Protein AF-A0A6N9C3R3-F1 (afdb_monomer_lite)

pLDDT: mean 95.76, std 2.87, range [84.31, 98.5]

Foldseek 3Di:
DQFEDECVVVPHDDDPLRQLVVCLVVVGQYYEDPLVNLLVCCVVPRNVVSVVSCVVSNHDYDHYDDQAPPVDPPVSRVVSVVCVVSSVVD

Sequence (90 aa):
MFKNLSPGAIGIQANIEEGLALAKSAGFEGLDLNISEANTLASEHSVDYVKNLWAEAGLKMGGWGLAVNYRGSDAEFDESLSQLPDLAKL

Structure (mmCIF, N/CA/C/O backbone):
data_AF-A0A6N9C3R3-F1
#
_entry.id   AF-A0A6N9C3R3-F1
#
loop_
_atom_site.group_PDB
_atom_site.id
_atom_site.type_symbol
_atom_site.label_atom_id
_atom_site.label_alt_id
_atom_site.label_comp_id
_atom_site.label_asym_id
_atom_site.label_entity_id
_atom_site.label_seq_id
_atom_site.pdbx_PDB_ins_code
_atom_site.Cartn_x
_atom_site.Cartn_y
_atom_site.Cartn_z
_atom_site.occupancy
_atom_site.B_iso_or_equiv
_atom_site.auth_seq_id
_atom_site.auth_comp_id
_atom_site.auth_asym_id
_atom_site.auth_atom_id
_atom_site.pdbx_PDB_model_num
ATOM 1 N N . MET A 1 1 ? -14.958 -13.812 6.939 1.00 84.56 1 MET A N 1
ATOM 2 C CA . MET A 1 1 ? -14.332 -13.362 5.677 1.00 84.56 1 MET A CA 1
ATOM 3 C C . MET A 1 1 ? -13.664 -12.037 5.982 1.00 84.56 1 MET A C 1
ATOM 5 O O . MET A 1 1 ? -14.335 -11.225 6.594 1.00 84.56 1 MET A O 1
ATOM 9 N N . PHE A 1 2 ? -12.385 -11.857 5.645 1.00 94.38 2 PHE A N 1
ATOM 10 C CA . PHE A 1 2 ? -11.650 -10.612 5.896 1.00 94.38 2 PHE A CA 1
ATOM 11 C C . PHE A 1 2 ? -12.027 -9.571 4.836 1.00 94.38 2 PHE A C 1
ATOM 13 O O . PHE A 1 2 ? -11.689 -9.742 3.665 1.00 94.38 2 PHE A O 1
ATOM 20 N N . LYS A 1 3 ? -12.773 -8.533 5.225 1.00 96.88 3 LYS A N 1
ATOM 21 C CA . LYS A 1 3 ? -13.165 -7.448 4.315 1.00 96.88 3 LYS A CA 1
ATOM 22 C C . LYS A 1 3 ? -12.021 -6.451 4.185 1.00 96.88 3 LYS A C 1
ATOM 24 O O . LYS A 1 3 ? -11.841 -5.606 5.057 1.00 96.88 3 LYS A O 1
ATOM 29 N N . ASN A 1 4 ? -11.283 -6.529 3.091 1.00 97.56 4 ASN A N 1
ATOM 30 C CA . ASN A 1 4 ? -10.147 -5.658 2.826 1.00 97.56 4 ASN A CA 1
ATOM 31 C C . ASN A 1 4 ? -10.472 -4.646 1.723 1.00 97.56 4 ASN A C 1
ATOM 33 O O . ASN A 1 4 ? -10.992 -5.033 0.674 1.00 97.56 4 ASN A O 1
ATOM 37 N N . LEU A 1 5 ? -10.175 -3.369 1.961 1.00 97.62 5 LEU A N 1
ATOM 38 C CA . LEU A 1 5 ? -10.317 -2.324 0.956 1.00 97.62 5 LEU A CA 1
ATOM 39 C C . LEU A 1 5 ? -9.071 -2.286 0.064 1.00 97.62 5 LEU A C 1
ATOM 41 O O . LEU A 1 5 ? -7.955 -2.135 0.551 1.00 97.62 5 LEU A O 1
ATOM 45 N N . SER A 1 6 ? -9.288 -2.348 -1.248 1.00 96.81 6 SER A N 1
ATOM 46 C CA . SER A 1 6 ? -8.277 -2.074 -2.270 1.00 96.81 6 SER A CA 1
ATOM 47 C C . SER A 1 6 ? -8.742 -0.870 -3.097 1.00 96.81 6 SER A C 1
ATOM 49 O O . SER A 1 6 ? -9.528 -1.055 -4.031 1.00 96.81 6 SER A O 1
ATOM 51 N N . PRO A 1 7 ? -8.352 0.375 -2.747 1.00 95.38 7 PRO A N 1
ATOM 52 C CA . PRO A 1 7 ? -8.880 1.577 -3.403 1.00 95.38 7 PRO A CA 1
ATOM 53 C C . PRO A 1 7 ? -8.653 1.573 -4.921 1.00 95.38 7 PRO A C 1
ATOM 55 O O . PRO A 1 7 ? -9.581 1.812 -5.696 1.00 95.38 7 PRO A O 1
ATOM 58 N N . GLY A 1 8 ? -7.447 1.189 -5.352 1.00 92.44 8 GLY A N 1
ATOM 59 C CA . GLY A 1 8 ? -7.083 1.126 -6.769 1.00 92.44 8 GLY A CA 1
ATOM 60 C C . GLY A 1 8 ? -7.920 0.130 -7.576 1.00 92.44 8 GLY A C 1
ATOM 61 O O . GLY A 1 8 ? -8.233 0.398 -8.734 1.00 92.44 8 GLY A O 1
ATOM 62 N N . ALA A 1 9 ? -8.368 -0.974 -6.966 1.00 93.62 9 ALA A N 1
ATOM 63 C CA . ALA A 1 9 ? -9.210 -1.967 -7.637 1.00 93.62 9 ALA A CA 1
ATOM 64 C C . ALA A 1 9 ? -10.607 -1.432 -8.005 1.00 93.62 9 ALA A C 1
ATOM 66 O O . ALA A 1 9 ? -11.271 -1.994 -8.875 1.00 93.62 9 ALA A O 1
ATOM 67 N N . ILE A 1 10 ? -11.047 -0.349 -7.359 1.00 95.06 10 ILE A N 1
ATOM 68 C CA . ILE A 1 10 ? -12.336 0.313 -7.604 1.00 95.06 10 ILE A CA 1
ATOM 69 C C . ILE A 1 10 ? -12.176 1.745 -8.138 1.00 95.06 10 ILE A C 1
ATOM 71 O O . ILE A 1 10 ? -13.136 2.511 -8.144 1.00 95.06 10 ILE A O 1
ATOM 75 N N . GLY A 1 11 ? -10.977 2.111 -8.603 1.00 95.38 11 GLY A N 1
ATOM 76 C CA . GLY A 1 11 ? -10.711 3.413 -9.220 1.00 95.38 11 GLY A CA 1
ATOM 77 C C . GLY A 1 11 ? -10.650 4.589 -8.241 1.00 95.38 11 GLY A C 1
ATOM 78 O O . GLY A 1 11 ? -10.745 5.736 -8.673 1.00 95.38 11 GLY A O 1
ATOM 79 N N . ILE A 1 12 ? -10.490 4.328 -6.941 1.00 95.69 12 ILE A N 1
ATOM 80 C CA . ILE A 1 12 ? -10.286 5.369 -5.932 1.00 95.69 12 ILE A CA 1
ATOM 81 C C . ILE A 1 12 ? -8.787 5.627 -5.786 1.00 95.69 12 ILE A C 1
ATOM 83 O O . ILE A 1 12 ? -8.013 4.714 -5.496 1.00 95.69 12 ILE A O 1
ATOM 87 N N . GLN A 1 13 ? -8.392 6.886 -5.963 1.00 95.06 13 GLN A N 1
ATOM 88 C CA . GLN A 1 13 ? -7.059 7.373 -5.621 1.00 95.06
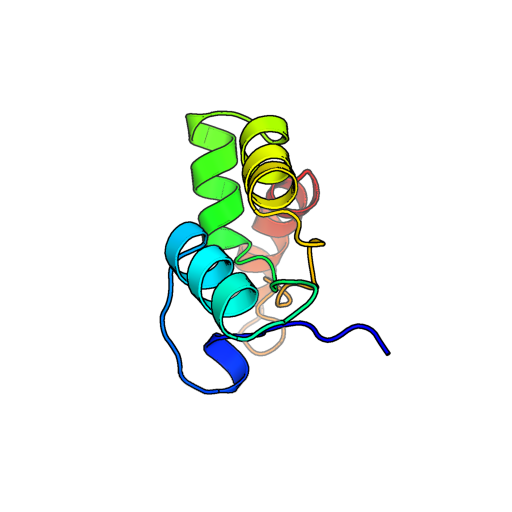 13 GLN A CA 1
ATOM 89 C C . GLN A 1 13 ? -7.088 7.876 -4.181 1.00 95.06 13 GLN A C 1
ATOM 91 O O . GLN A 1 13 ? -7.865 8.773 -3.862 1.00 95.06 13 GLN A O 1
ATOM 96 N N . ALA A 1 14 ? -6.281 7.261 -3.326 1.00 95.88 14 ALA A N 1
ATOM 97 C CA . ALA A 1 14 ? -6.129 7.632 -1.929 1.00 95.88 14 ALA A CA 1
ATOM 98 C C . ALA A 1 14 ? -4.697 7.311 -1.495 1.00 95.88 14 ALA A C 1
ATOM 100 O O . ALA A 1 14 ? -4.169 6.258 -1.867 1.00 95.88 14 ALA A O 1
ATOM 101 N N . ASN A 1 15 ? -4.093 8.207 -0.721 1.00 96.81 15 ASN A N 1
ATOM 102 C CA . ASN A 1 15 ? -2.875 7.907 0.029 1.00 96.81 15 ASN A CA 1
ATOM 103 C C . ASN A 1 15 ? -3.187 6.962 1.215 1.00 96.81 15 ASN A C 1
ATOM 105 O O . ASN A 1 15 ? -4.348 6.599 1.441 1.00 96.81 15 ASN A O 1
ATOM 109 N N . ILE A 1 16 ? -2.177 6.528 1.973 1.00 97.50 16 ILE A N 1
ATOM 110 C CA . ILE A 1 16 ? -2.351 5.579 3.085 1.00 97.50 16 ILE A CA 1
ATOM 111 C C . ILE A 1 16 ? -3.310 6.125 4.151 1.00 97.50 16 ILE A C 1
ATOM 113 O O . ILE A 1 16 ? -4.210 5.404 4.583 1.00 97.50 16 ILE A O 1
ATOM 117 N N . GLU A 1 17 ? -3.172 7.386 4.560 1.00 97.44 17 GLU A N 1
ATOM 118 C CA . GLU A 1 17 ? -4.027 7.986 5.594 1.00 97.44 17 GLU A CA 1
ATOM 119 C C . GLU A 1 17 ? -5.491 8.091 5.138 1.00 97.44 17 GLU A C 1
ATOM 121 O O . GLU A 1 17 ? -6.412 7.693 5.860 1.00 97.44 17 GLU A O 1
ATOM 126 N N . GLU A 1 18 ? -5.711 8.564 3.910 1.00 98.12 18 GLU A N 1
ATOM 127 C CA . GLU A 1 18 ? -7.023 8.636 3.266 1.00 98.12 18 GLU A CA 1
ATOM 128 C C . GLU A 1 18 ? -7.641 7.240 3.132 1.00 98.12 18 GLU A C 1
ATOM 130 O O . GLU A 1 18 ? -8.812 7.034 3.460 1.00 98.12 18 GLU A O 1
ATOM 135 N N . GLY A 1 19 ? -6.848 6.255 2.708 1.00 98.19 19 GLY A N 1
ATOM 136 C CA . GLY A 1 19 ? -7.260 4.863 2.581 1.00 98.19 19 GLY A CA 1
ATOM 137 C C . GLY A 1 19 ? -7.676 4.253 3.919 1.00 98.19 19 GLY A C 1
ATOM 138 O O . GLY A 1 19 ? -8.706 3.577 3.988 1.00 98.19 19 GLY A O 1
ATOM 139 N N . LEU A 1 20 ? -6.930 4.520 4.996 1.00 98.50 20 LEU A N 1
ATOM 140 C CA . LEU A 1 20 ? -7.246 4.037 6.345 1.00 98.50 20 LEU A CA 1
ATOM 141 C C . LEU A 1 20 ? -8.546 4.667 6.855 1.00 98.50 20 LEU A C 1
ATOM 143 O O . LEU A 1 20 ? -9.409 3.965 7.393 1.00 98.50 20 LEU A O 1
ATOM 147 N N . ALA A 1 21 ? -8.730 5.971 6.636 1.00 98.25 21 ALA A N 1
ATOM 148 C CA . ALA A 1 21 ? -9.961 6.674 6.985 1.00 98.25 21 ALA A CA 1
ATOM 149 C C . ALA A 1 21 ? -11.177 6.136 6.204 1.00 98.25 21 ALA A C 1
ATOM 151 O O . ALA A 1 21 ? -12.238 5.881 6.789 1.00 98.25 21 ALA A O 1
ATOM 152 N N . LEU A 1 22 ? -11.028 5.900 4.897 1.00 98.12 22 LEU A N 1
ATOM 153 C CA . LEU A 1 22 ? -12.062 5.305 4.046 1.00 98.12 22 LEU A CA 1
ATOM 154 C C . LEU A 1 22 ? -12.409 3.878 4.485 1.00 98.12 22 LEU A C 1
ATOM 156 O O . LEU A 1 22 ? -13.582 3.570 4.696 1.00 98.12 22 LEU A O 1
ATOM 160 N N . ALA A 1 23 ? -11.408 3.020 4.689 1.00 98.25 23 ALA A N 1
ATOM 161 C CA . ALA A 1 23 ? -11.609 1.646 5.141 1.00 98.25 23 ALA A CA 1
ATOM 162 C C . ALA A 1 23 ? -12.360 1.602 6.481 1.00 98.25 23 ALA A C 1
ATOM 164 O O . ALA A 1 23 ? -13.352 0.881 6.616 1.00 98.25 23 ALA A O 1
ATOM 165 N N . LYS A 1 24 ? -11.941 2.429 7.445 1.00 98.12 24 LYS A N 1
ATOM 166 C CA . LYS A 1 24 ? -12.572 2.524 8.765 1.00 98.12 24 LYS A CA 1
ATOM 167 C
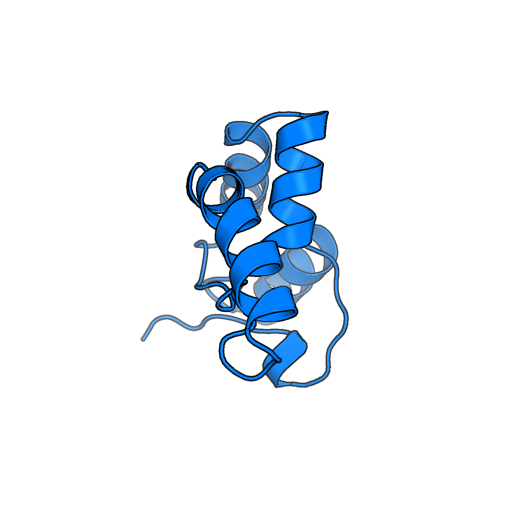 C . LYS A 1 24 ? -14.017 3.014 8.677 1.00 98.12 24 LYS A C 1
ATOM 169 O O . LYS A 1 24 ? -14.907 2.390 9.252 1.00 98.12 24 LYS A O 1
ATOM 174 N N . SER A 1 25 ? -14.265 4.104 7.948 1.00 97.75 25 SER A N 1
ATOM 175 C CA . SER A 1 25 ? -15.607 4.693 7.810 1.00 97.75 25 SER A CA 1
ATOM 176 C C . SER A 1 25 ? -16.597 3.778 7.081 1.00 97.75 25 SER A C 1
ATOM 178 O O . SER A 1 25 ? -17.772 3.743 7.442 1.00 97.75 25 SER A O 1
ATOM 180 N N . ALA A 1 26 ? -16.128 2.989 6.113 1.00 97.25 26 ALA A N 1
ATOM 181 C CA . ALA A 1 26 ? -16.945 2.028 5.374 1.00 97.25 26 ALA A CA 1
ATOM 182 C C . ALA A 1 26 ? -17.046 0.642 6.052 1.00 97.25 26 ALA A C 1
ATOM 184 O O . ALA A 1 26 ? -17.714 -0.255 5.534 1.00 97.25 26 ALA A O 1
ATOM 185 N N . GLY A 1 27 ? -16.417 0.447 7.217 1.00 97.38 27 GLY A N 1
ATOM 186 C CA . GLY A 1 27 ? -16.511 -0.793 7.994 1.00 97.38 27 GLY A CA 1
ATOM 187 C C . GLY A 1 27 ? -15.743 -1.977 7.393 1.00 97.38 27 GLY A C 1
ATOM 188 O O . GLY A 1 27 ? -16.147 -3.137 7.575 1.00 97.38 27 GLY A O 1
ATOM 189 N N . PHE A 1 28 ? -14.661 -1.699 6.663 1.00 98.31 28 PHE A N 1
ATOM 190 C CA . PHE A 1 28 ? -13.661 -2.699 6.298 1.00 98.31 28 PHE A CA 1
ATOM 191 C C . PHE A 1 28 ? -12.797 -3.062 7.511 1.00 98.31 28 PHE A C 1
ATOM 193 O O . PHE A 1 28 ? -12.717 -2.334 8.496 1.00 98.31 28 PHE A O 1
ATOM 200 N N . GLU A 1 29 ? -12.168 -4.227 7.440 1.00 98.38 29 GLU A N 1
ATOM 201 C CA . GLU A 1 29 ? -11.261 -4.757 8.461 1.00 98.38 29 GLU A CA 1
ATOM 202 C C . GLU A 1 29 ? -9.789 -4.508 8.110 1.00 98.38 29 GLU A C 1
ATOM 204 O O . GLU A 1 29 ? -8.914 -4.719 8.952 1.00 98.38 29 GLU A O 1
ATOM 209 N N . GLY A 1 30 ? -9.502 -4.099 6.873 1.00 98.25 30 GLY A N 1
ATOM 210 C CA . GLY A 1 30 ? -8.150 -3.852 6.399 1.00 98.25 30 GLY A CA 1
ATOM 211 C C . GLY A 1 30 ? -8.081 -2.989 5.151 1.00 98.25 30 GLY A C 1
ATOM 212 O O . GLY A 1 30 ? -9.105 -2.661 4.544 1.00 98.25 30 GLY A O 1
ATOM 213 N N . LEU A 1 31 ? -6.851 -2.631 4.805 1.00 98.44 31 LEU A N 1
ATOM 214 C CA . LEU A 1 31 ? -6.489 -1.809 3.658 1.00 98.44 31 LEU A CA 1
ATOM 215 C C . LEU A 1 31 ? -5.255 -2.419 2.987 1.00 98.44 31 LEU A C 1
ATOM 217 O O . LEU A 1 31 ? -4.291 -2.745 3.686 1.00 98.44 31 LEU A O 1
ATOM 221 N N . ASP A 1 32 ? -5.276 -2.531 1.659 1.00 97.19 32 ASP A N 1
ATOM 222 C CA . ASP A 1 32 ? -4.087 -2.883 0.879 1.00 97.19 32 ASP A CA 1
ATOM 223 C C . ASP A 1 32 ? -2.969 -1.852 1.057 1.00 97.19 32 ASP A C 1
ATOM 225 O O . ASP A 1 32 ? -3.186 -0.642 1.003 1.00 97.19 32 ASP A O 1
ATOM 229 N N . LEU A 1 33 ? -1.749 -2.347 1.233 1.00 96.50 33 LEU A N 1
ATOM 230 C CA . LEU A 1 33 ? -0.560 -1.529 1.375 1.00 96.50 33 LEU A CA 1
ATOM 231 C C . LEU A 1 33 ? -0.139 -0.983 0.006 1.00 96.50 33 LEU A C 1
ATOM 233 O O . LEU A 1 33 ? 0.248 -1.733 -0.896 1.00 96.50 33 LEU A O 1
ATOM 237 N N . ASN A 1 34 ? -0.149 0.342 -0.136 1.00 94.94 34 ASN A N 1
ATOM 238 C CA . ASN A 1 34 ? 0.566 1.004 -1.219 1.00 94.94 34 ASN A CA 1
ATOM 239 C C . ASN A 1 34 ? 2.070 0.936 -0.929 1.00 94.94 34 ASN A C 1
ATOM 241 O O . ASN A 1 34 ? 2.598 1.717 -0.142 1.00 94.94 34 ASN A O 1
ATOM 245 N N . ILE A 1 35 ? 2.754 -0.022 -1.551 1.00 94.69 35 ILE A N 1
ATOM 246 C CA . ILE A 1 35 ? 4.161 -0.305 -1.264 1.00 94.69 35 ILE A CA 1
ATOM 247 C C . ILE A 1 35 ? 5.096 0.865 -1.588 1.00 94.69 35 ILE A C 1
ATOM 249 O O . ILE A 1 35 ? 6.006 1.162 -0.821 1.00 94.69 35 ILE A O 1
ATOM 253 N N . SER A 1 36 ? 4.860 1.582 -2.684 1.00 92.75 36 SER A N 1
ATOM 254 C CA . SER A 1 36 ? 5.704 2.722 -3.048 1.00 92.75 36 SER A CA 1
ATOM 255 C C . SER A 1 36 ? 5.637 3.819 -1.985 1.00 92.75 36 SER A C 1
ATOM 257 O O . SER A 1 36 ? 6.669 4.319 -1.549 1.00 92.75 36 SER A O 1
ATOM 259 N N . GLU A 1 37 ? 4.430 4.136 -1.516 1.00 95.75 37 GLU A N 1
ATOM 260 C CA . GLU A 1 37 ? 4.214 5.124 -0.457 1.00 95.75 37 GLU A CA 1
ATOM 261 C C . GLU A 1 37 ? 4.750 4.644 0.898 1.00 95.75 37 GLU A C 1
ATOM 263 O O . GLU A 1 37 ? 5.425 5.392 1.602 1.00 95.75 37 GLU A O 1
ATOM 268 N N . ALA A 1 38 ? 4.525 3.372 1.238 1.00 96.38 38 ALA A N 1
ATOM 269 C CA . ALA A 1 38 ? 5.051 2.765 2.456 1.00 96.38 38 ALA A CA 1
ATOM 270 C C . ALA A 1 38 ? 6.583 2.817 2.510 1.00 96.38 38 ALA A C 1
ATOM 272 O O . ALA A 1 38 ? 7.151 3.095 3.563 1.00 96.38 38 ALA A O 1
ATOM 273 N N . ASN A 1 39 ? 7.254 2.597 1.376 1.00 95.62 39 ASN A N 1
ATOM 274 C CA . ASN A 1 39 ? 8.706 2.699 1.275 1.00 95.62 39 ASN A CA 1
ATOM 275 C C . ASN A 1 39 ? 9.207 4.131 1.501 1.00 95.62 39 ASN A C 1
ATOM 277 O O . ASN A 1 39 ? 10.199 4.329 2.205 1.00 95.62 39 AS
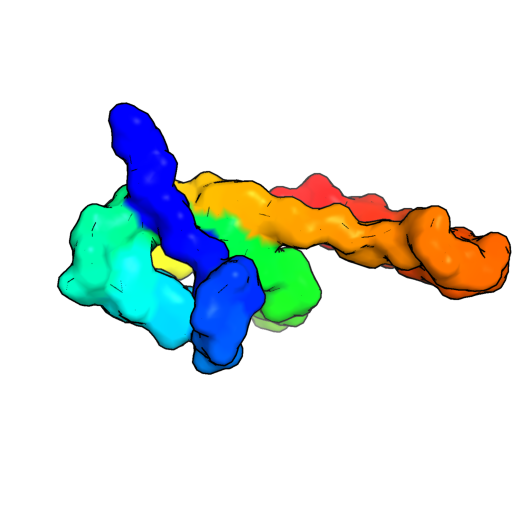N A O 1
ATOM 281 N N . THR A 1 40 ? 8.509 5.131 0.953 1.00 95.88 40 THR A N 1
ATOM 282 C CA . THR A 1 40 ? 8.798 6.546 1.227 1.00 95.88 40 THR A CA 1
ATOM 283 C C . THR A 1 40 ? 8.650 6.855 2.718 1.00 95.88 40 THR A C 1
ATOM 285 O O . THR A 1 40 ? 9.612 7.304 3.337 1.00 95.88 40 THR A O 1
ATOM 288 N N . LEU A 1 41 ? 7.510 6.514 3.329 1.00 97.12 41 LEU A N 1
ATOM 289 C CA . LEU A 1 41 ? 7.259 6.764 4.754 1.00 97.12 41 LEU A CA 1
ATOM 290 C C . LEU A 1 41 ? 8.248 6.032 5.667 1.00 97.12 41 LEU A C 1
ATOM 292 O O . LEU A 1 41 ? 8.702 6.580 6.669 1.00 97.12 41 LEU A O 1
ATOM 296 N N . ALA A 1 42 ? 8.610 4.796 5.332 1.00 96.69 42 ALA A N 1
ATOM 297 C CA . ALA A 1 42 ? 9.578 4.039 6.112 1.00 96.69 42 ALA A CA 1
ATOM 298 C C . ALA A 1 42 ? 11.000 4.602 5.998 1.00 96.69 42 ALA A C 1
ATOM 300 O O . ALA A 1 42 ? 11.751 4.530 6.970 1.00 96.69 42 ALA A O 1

________________________________________

Go to the line above holding "ATOM 87 N N", then copy exactly each line down to and including the one holding "ATOM 113 O O", leaving pictures out.

ATOM 87 N N . GLN A 1 13 ? -8.392 6.886 -5.963 1.00 95.06 13 GLN A N 1
ATOM 88 C CA . GLN A 1 13 ? -7.059 7.373 -5.621 1.00 95.06
 13 GLN A CA 1
ATOM 89 C C . GLN A 1 13 ? -7.088 7.876 -4.181 1.00 95.06 13 GLN A C 1
ATOM 91 O O . GLN A 1 13 ? -7.865 8.773 -3.862 1.00 95.06 13 GLN A O 1
ATOM 96 N N . ALA A 1 14 ? -6.281 7.261 -3.326 1.00 95.88 14 ALA A N 1
ATOM 97 C CA . ALA A 1 14 ? -6.129 7.632 -1.929 1.00 95.88 14 ALA A CA 1
ATOM 98 C C . ALA A 1 14 ? -4.697 7.311 -1.495 1.00 95.88 14 ALA A C 1
ATOM 100 O O . ALA A 1 14 ? -4.169 6.258 -1.867 1.00 95.88 14 ALA A O 1
ATOM 101 N N . ASN A 1 15 ? -4.093 8.207 -0.721 1.00 96.81 15 ASN A N 1
ATOM 102 C CA . ASN A 1 15 ? -2.875 7.907 0.029 1.00 96.81 15 ASN A CA 1
ATOM 103 C C . ASN A 1 15 ? -3.187 6.962 1.215 1.00 96.81 15 ASN A C 1
ATOM 105 O O . ASN A 1 15 ? -4.348 6.599 1.441 1.00 96.81 15 ASN A O 1
ATOM 109 N N . ILE A 1 16 ? -2.177 6.528 1.973 1.00 97.50 16 ILE A N 1
ATOM 110 C CA . ILE A 1 16 ? -2.351 5.579 3.085 1.00 97.50 16 ILE A CA 1
ATOM 111 C C . ILE A 1 16 ? -3.310 6.125 4.151 1.00 97.50 16 ILE A C 1
ATOM 113 O O . ILE A 1 16 ? -4.210 5.404 4.583 1.00 97.50 16 ILE A O 1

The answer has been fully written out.